Hydrogen is a new clean energy, and if it is burned, it generates a large amount of heat energy and only clean water in its combustion process, while if it is used as a negative active material of a fuel cell, it emits a large amount of electric energy and its discharge product is only clean water. Therefore, hydrogen will play an increasing role in the future energy world and is also an important factor for the evolution of human society. However, hydrogen in nature is very rare, and how to prepare pure hydrogen by proper means is a significant issue facing the energy field at present. Among the various hydrogen production methods, the hydrogen production by electrolyzing water has unique advantages, such as high hydrogen production purity, simple and easy process, strong production capacity and the like. The hydrogen production by water electrolysis is an important way for solving the future energy crisis by converting the electrical energy which cannot be stored into chemical energy in hydrogen which can be stored by an electrolysis method so as to store the electrical energy generated by renewable energy sources such as solar energy, wind energy and the like. At present, the hydrogen production by water electrolysis has important industrial basis, namely the chlor-alkali industry, and the principle is that water is electrolyzed in an alkaline aqueous solution and high-purity hydrogen is generated at a cathode.
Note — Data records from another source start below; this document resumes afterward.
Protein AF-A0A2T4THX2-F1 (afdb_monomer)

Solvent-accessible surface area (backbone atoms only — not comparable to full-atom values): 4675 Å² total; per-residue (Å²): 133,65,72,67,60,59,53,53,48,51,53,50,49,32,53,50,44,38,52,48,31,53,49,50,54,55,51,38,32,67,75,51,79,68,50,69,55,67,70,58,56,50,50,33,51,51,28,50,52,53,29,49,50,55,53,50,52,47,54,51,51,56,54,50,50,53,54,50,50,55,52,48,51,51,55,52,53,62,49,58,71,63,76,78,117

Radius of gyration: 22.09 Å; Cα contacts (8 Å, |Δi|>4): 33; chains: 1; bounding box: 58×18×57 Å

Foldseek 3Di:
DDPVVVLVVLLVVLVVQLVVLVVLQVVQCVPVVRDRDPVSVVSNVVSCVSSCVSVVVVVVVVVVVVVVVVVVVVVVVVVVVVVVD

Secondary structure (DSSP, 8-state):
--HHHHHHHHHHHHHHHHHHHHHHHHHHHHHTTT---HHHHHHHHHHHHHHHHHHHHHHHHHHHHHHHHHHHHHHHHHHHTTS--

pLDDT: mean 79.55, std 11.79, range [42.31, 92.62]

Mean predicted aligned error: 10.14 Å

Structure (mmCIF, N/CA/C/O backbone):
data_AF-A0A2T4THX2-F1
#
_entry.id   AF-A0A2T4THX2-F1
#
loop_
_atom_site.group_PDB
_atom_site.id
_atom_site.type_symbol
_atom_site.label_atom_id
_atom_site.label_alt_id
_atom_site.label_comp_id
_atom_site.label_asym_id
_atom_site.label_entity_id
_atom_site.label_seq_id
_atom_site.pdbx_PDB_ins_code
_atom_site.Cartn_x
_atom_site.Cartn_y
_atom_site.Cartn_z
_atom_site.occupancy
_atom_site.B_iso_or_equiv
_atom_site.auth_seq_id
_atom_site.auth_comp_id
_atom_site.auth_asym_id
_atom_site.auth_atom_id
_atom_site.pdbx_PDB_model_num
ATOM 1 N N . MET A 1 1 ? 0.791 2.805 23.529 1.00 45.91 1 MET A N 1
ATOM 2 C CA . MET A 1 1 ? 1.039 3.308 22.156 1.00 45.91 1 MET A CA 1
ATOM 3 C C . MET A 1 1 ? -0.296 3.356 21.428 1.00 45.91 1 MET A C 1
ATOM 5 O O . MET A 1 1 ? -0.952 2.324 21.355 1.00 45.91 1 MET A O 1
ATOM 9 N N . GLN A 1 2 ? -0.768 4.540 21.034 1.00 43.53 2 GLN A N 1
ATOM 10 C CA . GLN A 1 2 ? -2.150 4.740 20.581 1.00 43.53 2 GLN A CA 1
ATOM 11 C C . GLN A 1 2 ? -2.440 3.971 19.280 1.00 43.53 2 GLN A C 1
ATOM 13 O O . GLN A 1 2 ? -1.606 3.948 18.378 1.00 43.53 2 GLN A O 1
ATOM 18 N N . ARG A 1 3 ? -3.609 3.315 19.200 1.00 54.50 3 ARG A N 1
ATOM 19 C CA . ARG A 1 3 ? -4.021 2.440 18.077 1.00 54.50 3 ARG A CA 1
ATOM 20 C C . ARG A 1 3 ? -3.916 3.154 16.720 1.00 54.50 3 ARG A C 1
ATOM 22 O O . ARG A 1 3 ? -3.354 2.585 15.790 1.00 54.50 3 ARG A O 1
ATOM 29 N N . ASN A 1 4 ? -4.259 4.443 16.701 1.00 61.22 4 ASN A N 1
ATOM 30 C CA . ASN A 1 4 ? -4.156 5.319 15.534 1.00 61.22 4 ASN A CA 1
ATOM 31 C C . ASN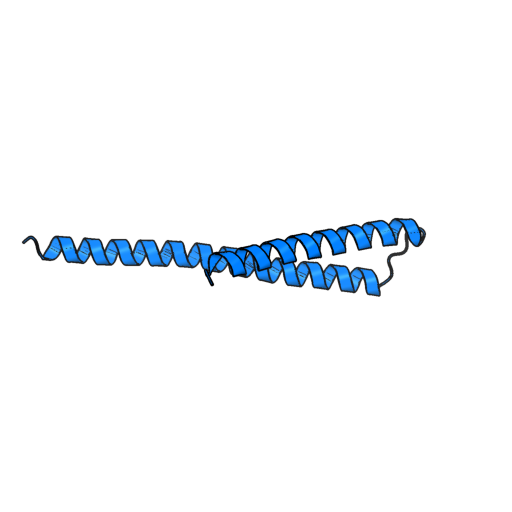 A 1 4 ? -2.742 5.395 14.932 1.00 61.22 4 ASN A C 1
ATOM 33 O O . ASN A 1 4 ? -2.598 5.432 13.717 1.00 61.22 4 ASN A O 1
ATOM 37 N N . THR A 1 5 ? -1.677 5.388 15.742 1.00 62.06 5 THR A N 1
ATOM 38 C CA . THR A 1 5 ? -0.303 5.513 15.221 1.00 62.06 5 THR A CA 1
ATOM 39 C C . THR A 1 5 ? 0.106 4.287 14.401 1.00 62.06 5 THR A C 1
ATOM 41 O O . THR A 1 5 ? 0.827 4.422 13.418 1.00 62.06 5 THR A O 1
ATOM 44 N N . LYS A 1 6 ? -0.370 3.089 14.768 1.00 67.56 6 LYS A N 1
ATOM 45 C CA . LYS A 1 6 ? -0.071 1.855 14.022 1.00 67.56 6 LYS A CA 1
ATOM 46 C C . LYS A 1 6 ? -0.799 1.815 12.678 1.00 67.56 6 LYS A C 1
ATOM 48 O O . LYS A 1 6 ? -0.198 1.417 11.687 1.00 67.56 6 LYS A O 1
ATOM 53 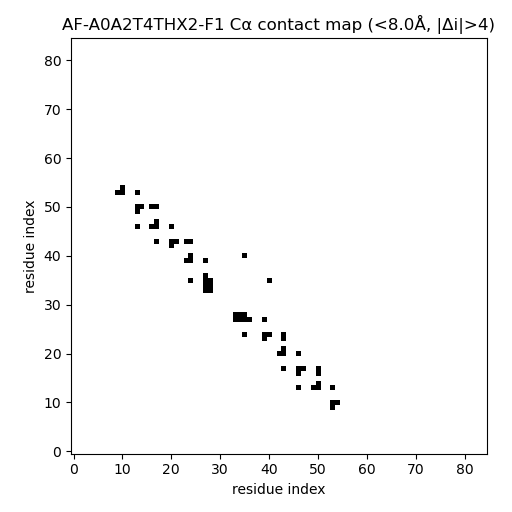N N . GLU A 1 7 ? -2.053 2.256 12.652 1.00 71.06 7 GLU A N 1
ATOM 54 C CA . GLU A 1 7 ? -2.870 2.326 11.434 1.00 71.06 7 GLU A CA 1
ATOM 55 C C . GLU A 1 7 ? -2.307 3.359 10.457 1.00 71.06 7 GLU A C 1
ATOM 57 O O . GLU A 1 7 ? -2.108 3.059 9.285 1.00 71.06 7 GLU A O 1
ATOM 62 N N . TRP A 1 8 ? -1.942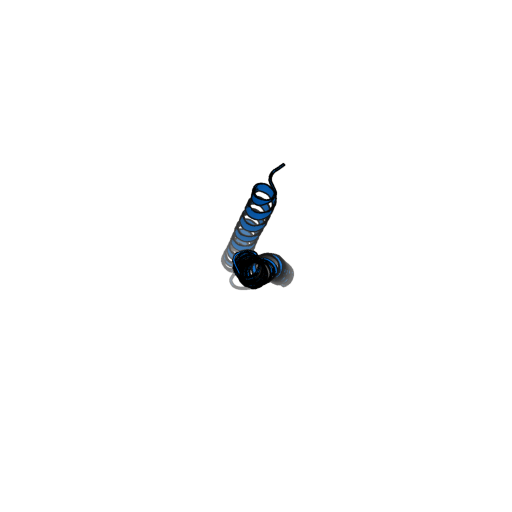 4.543 10.950 1.00 75.44 8 TRP A N 1
ATOM 63 C CA . TRP A 1 8 ? -1.291 5.572 10.138 1.00 75.44 8 TRP A CA 1
ATOM 64 C C . TRP A 1 8 ? 0.043 5.112 9.551 1.00 75.44 8 TRP A C 1
ATOM 66 O O . TRP A 1 8 ? 0.317 5.383 8.385 1.00 75.44 8 TRP A O 1
ATOM 76 N N . ILE A 1 9 ? 0.858 4.388 10.325 1.00 83.06 9 ILE A N 1
ATOM 77 C CA . ILE A 1 9 ? 2.113 3.817 9.820 1.00 83.06 9 ILE A CA 1
ATOM 78 C C . ILE A 1 9 ? 1.838 2.764 8.744 1.00 83.06 9 ILE A C 1
ATOM 80 O O . ILE A 1 9 ? 2.526 2.772 7.730 1.00 83.06 9 ILE A O 1
ATOM 84 N N . GLN A 1 10 ? 0.837 1.897 8.924 1.00 81.56 10 GLN A N 1
ATOM 85 C CA . GLN A 1 10 ? 0.468 0.885 7.927 1.00 81.56 10 GLN A CA 1
ATOM 86 C C . GLN A 1 10 ? -0.060 1.502 6.631 1.00 81.56 10 GLN A C 1
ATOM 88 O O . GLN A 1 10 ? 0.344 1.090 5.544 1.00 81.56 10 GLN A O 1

However, the current industrial hydrogen production by water electrolysis faces an important technical bottleneck, that is, non-noble metal electrodes with low activity, such as steel plates, nickel plates and other metal electrodes, are adopted in the electrolysis process to reduce the hardware input cost. The non-noble metal electrode has serious electrochemical polarization in the electrolytic process, namely the efficiency of converting electric energy into chemical energy is too low, and a large amount of electric energy is consumed. Therefore, in order to improve the catalytic capability of the non-noble metal electrode in the hydrogen production process by electrolysis, the non-noble metal electrode needs to be effectively modified to reduce the hydrogen evolution overpotential. The hydrogen evolution activity of the non-noble metal electrode is improved by preparing the catalytic material which has huge specific surface area and excellent catalytic activity from two aspects of geometric factors and energy factors of the electrode, so that the catalytic material can really have practical application value. The flocked steel plate fixes the fluff with huge specific surface area on the surface of the steel plate in an electrostatic flocking mode, the fluff with huge specific surface area is used as a template to effectively improve the specific surface area of an electrode, and a film layer with excellent catalytic activity is obtained on the surface of the flocked steel plate in a chemical plating mode, so that the catalytic capability can be exerted to the maximum extent, and if the flocked steel plate is used as a basis to prepare the hydrogen evolution electrode with excellent performance, the flocked steel plate has important significance for the development of renewable energy sources and the sustainable development of society.

Disclosure of Invention

The invention provides a method for preparing a high-activity hydrogen evolution electrode on the surface of a flocked steel plate by chemical plating-pore forming, aiming at solving the problem that the prior non-noble metal electrolytic hydrogen evolution catalyst has poorer performance.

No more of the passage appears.